Records from a data collection
========================

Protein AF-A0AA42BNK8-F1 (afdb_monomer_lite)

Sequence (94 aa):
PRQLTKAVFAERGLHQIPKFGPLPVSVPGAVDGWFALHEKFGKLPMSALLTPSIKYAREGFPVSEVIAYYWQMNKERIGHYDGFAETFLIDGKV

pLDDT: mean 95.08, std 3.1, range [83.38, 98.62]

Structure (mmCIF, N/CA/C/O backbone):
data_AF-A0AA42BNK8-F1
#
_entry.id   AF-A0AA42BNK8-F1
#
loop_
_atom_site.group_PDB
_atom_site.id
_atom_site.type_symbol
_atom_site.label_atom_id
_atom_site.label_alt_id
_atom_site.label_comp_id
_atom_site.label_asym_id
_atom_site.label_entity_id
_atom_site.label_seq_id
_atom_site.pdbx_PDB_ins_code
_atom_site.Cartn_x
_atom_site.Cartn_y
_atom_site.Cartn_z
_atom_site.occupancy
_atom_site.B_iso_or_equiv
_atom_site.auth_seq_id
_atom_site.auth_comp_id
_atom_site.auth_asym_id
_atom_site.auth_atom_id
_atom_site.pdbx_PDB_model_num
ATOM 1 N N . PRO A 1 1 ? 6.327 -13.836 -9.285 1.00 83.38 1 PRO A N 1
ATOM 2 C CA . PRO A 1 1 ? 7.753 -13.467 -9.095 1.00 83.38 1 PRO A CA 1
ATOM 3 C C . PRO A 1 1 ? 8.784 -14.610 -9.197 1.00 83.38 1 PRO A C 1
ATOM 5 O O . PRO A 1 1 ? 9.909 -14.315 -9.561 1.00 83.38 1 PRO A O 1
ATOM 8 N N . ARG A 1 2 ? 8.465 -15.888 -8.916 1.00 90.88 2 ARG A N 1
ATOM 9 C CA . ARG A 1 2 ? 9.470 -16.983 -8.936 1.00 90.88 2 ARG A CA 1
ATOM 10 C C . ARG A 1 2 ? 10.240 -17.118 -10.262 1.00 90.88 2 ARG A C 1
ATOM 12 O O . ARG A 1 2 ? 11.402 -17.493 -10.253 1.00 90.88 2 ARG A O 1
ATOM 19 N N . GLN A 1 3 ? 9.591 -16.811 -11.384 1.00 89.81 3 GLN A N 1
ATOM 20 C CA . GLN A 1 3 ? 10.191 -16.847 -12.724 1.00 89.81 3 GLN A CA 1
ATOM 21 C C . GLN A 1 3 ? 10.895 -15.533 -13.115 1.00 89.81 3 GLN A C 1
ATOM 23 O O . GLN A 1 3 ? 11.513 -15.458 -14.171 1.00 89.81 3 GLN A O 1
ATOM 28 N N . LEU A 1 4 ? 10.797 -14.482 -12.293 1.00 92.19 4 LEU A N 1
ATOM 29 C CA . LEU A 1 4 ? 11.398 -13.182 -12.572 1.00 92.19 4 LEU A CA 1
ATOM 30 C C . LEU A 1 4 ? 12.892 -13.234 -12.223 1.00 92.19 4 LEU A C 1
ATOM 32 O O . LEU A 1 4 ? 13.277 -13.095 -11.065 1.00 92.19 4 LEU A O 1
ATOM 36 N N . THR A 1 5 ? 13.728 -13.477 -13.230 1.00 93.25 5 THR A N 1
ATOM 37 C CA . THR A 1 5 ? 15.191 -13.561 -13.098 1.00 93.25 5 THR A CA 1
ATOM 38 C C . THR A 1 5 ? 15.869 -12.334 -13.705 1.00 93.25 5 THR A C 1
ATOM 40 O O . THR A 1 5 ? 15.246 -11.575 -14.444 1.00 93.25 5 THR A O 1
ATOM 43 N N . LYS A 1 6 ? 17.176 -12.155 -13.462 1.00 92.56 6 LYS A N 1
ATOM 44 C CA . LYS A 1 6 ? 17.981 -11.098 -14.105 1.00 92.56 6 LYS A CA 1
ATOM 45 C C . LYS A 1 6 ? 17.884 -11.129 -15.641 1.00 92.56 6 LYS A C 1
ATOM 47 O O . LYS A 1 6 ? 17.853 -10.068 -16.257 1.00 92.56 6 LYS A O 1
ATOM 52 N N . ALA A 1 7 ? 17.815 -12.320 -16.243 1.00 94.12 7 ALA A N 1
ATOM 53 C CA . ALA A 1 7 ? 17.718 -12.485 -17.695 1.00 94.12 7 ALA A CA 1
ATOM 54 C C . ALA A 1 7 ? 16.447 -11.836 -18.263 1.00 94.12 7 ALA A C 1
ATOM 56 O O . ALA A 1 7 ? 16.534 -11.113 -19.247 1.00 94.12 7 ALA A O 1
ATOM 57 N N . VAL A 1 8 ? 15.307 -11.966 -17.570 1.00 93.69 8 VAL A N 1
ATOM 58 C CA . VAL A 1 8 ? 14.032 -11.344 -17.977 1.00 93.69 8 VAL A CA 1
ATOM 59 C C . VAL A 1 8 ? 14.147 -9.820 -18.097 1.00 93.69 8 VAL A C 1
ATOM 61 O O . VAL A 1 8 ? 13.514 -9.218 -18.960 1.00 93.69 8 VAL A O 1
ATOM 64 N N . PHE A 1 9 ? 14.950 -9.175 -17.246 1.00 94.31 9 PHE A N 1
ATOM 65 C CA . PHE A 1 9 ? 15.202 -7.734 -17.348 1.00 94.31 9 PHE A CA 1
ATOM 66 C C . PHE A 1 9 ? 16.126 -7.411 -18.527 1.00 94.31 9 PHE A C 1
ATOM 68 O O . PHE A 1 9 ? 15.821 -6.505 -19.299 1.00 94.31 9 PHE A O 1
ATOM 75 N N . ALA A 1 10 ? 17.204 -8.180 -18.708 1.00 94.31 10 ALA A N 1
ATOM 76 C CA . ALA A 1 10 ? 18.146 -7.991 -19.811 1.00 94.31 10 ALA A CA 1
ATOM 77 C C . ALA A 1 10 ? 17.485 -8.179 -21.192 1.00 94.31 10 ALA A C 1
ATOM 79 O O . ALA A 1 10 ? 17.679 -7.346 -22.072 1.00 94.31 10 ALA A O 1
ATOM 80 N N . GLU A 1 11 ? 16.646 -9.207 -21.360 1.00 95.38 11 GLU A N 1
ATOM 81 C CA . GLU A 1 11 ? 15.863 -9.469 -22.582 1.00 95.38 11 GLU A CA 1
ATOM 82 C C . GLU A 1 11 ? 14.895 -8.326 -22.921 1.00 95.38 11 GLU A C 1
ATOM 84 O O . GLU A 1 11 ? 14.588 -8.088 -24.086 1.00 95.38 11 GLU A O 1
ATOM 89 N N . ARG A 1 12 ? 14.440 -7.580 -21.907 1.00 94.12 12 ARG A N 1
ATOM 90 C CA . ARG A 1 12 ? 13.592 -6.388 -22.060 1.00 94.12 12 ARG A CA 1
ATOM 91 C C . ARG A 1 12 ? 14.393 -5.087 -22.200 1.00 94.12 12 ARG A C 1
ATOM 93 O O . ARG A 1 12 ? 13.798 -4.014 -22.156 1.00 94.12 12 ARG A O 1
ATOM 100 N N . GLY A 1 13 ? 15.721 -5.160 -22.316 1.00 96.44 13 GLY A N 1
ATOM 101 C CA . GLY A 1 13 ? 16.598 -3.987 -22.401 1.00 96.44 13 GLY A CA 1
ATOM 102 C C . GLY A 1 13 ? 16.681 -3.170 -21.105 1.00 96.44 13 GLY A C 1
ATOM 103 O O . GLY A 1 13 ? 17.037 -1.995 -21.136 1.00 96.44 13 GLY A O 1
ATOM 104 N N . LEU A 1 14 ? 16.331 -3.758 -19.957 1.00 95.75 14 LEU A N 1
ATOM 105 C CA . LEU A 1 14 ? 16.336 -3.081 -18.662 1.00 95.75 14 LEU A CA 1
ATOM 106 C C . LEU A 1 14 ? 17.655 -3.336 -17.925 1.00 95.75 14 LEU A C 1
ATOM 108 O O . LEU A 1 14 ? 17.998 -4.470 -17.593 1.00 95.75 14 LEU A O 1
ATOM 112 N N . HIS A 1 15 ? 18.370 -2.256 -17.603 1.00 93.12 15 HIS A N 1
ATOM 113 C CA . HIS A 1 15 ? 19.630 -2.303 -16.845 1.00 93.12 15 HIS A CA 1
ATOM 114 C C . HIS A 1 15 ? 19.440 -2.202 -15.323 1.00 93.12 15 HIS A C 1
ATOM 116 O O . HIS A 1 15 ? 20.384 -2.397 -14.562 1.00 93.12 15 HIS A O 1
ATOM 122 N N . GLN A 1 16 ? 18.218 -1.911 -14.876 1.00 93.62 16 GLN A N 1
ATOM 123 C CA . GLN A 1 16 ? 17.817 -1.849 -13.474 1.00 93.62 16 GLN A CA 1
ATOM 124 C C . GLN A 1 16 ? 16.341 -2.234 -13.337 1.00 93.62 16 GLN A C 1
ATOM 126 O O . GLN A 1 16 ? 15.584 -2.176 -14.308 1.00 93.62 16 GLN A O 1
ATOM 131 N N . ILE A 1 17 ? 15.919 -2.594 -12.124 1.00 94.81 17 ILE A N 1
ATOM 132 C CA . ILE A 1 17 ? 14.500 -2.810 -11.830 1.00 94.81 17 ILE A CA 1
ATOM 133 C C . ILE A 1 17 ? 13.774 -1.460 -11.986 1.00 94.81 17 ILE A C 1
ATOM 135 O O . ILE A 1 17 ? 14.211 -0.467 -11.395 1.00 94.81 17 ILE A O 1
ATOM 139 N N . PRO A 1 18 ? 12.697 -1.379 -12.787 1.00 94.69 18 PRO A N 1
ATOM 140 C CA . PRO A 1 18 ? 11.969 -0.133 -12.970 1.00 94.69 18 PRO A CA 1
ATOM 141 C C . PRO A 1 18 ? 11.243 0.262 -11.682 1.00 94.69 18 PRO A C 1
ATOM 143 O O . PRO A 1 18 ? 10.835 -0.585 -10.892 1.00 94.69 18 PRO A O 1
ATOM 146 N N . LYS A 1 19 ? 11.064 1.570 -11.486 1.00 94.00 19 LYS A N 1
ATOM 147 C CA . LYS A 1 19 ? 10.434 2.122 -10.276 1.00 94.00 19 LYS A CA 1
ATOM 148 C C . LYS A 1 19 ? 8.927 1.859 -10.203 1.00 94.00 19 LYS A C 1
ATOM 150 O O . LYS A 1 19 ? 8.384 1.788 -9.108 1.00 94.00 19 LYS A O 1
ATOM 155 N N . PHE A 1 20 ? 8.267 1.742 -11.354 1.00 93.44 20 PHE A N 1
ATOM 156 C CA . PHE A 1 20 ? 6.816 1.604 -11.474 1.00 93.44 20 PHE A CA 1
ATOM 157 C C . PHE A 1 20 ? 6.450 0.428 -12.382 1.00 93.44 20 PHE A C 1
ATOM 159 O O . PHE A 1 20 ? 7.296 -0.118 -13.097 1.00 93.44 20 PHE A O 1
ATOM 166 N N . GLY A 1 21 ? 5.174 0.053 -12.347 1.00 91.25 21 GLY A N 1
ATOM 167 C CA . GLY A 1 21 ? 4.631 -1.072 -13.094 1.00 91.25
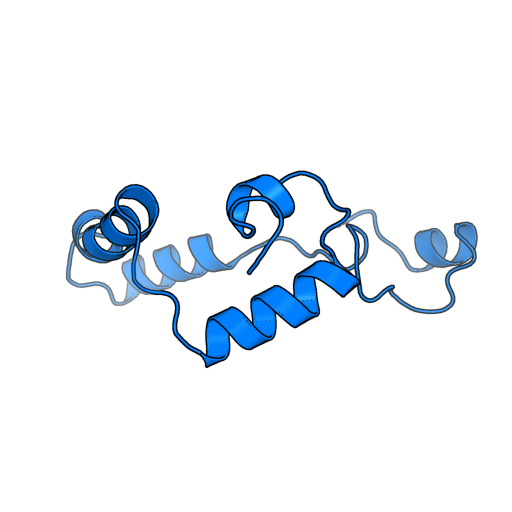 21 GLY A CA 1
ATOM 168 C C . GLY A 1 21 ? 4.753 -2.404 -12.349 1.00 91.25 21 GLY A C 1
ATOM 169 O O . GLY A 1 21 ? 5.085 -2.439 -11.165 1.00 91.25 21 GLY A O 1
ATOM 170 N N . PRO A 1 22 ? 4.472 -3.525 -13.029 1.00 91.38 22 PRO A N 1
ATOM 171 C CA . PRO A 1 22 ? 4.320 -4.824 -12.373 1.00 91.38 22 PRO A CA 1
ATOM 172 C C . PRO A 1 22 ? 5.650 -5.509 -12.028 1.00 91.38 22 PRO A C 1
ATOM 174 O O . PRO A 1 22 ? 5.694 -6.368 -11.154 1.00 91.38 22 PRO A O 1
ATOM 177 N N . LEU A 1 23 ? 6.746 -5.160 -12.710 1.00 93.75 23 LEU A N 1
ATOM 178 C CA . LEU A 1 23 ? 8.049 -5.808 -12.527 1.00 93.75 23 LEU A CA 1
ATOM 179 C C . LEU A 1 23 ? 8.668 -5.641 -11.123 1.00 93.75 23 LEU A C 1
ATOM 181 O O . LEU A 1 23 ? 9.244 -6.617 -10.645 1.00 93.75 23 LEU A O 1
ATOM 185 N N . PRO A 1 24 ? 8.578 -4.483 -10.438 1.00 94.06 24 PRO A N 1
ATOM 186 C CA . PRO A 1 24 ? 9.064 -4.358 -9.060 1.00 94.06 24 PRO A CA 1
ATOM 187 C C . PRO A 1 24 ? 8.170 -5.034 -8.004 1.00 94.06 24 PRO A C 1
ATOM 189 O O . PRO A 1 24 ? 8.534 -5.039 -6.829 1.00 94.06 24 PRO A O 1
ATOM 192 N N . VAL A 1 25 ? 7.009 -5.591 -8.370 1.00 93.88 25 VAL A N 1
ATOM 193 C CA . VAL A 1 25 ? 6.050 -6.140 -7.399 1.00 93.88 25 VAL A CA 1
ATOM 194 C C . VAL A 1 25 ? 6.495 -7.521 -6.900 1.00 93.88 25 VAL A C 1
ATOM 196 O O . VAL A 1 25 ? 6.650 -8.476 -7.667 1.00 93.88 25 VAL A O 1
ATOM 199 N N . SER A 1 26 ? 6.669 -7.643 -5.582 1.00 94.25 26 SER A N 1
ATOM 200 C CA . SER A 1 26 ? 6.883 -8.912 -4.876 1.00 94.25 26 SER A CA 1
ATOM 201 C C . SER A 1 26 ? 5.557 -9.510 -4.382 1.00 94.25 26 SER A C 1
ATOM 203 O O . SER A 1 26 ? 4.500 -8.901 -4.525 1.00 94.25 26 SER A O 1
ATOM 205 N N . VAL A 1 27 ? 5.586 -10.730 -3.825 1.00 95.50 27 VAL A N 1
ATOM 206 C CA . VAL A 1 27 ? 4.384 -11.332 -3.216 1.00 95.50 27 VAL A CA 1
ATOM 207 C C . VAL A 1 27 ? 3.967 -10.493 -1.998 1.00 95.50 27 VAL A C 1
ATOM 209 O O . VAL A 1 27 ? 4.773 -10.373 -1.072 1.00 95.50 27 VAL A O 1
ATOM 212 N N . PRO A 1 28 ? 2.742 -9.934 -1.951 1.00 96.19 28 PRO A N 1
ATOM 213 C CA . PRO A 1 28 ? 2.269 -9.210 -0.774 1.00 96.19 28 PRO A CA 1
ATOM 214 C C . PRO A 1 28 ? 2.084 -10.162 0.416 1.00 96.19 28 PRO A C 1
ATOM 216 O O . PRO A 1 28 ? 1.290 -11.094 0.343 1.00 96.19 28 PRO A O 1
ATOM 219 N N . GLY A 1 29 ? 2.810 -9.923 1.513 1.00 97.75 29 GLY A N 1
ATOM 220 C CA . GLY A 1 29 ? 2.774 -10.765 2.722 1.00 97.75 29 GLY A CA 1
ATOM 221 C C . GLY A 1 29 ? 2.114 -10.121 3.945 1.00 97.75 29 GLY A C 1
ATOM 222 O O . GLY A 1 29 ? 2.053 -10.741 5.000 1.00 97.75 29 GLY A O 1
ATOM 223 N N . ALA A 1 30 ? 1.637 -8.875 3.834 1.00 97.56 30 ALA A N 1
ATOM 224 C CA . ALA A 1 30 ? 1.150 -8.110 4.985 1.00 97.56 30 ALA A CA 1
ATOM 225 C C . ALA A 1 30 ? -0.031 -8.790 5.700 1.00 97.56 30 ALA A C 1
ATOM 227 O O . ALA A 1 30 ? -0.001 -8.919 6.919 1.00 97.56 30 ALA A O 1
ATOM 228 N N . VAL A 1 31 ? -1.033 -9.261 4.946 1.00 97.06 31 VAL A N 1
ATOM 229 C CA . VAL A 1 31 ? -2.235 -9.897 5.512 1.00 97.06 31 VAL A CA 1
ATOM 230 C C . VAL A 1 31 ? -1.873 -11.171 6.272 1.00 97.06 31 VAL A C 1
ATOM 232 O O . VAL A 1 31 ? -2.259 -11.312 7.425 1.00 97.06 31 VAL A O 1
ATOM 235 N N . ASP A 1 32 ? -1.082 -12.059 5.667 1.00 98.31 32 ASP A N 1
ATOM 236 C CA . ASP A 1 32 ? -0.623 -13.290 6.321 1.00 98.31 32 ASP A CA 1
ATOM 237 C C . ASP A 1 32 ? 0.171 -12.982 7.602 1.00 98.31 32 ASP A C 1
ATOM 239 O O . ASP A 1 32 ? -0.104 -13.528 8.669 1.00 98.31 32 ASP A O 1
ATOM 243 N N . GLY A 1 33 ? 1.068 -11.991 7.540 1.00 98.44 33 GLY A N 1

========================

▶ Task description
Once you reach the line with "ATOM 150 O O" in the data above, copy it and every line after it exactly, up to and including the line with "ATOM 159 O O".

▶ Expected output
ATOM 150 O O . LYS A 1 19 ? 8.384 1.788 -9.108 1.00 94.00 19 LYS A O 1
ATOM 155 N N . PHE A 1 20 ? 8.267 1.742 -11.354 1.00 93.44 20 PHE A N 1
ATOM 156 C CA . PHE A 1 20 ? 6.816 1.604 -11.474 1.00 93.44 20 PHE A CA 1
ATOM 157 C C . PHE A 1 20 ? 6.450 0.428 -12.382 1.00 93.44 20 PHE A C 1
ATOM 159 O O . PHE A 1 20 ? 7.296 -0.118 -13.097 1.00 93.44 20 PHE A O 1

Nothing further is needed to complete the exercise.